Summer vacation is here, and your school-age kid probably has one plan—let their brain spend the next two months unwinding from the patterns of school and learning. And that’s just fine. The break does them good. Like a good night’s sleep, summertime relaxation lets them file away what they’ve learned and internalize the important bits.
But that doesn’t mean all learning has to stop. Far from it. But now, it’s up to you to be the teacher. Just a few ideas:
- Cook with your kids. Kid-friendly recipes encourage precision and following an orderly process. Letting them experiment in baking touches on chemistry and math, especially multiplication and fractions. For a history lesson, find period cookbooks in your local library.
- Get them journalling. You just know that the first day back at school one teacher is going to make everyone stand up and talk about what they did all summer. Encourage your kid to be the one ready to rock that assignment with a notebook full of stories. Print out their own photos to include, and any souvenirs that can be slipped between the pages. A tan summer-selfie, a press-dried flower, and a national parks pass can tell a whole story all on their own.
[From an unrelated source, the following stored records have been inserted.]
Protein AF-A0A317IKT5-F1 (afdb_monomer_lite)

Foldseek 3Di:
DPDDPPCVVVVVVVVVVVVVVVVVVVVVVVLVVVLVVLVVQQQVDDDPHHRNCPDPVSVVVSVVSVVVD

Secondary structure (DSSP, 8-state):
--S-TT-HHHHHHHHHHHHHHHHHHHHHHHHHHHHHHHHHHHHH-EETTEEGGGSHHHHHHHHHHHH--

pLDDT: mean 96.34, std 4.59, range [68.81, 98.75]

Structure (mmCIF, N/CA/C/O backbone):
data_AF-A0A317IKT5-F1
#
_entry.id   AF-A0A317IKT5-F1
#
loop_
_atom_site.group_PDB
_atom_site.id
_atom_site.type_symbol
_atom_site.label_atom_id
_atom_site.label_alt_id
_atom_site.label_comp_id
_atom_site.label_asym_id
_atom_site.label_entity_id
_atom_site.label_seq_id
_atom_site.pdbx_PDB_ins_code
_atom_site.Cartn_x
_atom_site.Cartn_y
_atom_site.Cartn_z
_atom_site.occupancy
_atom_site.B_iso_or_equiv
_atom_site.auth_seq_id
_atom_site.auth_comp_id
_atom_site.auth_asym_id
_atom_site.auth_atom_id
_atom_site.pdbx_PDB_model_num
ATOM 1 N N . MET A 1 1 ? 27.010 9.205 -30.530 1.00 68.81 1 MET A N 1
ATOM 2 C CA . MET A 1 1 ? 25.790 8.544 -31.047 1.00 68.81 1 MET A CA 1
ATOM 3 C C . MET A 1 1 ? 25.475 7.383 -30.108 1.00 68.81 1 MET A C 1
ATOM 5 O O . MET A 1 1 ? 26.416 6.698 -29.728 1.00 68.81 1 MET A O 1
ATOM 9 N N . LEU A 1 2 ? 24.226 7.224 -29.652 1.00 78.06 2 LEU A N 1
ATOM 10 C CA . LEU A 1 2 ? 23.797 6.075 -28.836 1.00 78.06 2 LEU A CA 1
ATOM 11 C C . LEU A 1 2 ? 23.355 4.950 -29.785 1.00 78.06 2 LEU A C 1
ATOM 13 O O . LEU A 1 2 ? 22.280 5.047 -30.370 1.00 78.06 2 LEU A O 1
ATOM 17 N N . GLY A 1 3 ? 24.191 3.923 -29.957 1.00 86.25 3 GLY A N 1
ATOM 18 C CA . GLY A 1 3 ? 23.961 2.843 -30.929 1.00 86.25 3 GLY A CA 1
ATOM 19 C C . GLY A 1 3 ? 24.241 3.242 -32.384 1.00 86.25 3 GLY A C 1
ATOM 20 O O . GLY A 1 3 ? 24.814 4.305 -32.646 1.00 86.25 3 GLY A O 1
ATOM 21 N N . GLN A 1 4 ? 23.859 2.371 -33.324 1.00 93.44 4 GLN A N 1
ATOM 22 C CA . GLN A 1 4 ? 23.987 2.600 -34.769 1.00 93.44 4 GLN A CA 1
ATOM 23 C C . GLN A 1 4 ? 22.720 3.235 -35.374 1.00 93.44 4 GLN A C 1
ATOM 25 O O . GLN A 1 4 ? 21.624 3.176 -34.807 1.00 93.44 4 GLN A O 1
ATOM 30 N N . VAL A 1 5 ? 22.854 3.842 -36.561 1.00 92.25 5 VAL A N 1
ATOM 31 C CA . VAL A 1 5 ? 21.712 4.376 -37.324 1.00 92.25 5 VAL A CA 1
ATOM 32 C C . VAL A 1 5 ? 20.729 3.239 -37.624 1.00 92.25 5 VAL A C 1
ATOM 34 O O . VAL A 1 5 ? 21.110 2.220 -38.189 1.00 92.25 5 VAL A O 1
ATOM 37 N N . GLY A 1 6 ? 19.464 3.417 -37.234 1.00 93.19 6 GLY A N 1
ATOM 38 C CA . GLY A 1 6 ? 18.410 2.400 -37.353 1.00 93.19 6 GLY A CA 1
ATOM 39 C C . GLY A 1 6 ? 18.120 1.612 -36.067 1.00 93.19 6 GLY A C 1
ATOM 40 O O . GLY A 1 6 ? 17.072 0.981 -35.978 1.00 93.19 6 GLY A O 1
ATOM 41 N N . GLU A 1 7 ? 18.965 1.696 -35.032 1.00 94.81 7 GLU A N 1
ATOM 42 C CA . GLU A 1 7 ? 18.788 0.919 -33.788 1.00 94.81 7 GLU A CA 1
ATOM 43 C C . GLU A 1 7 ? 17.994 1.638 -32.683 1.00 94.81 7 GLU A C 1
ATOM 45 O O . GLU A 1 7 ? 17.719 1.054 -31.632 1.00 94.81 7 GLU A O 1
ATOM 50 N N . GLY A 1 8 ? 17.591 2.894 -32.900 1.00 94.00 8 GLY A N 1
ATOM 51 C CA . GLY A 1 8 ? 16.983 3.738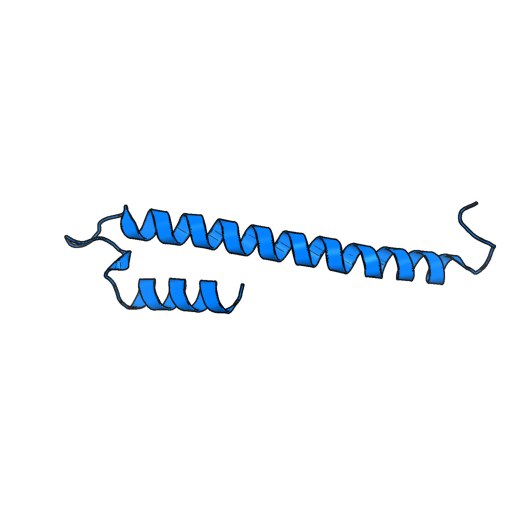 -31.863 1.00 94.00 8 GLY A CA 1
ATOM 52 C C . GLY A 1 8 ? 15.745 3.125 -31.196 1.00 94.00 8 GLY A C 1
ATOM 53 O O . GLY A 1 8 ? 15.599 3.214 -29.979 1.00 94.00 8 GLY A O 1
ATOM 54 N N . PHE A 1 9 ? 14.892 2.434 -31.960 1.00 94.44 9 PHE A N 1
ATOM 55 C CA . PHE A 1 9 ? 13.710 1.766 -31.405 1.00 94.44 9 PHE A CA 1
ATOM 56 C C . PHE A 1 9 ? 14.085 0.653 -30.418 1.00 94.44 9 PHE A C 1
ATOM 58 O O . PHE A 1 9 ? 13.528 0.581 -29.325 1.00 94.44 9 PHE A O 1
ATOM 65 N N . LYS A 1 10 ? 15.078 -0.179 -30.758 1.00 94.69 10 LYS A N 1
ATOM 66 C CA . LYS A 1 10 ? 15.554 -1.262 -29.885 1.00 94.69 10 LYS A CA 1
ATOM 67 C C . LYS A 1 10 ? 16.129 -0.707 -28.582 1.00 94.69 10 LYS A C 1
ATOM 69 O O . LYS A 1 10 ? 15.802 -1.208 -27.510 1.00 94.69 10 LYS A O 1
ATOM 74 N N . VAL A 1 11 ? 16.937 0.351 -28.667 1.00 93.81 11 VAL A N 1
ATOM 75 C CA . VAL A 1 11 ? 17.506 1.032 -27.490 1.00 93.81 11 VAL A CA 1
ATOM 76 C C . VAL A 1 11 ? 16.402 1.610 -26.596 1.00 93.81 11 VAL A C 1
ATOM 78 O O . VAL A 1 11 ? 16.441 1.441 -25.374 1.00 93.81 11 VAL A O 1
ATOM 81 N N . ALA A 1 12 ? 15.386 2.239 -27.196 1.00 94.50 12 ALA A N 1
ATOM 82 C CA . ALA A 1 12 ? 14.247 2.790 -26.469 1.00 94.50 12 ALA A CA 1
ATOM 83 C C . ALA A 1 12 ? 13.439 1.701 -25.747 1.00 94.50 12 ALA A C 1
ATOM 85 O O . ALA A 1 12 ? 13.098 1.880 -24.581 1.00 94.50 12 ALA A O 1
ATOM 86 N N . MET A 1 13 ? 13.175 0.563 -26.398 1.00 96.25 13 MET A N 1
ATOM 87 C CA . MET A 1 13 ? 12.421 -0.538 -25.786 1.00 96.25 13 MET A CA 1
ATOM 88 C C . MET A 1 13 ? 13.169 -1.181 -24.616 1.00 96.25 13 MET A C 1
ATOM 90 O O . MET A 1 13 ? 12.577 -1.358 -23.558 1.00 96.25 13 MET A O 1
ATOM 94 N N . VAL A 1 14 ? 14.480 -1.422 -24.739 1.00 94.38 14 VAL A N 1
ATOM 95 C CA . VAL A 1 14 ? 15.287 -1.956 -23.623 1.00 94.38 14 VAL A CA 1
ATOM 96 C C . VAL A 1 14 ? 15.264 -1.013 -22.417 1.00 94.38 14 VAL A C 1
ATOM 98 O O . VAL A 1 14 ? 15.119 -1.450 -21.276 1.00 94.38 14 VAL A O 1
ATOM 101 N N . THR A 1 15 ? 15.369 0.293 -22.666 1.00 93.88 15 THR A N 1
ATOM 102 C CA . THR A 1 15 ? 15.296 1.300 -21.599 1.00 93.88 15 THR A CA 1
ATOM 103 C C . THR A 1 15 ? 13.909 1.332 -20.957 1.00 93.88 15 THR A C 1
ATOM 105 O O . THR A 1 15 ? 13.797 1.393 -19.733 1.00 93.88 15 THR A O 1
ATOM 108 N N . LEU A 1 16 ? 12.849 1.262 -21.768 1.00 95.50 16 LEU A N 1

- Let your child plan a family day. Give them a budget and sit down with them to do the research. Task them with choosing something everyone will enjoy, somewhere to eat, maybe even somewhere to stay, and help them find all the information they need.
- Your local library probably has a summer reading program. Challenge your kid to join in by adding your own prizes, or by informally joining yourself. Keep a chart at home so everyone can see and compare their progress. Tailor the prizes to how popular reading is among your family. If books are always strewn about anyway, the incentive doesn’t have to be big. If reading anything longer than a magazine article is like pulling teeth, make sure your prize will encourage them to push themselves.
Two months is a long time to a young kid (or their parent), but always seems to be over before you know it. With your help, it won’t be long enough to get out of the habit of thinking like a scholar before the new school year puts them back behind a desk.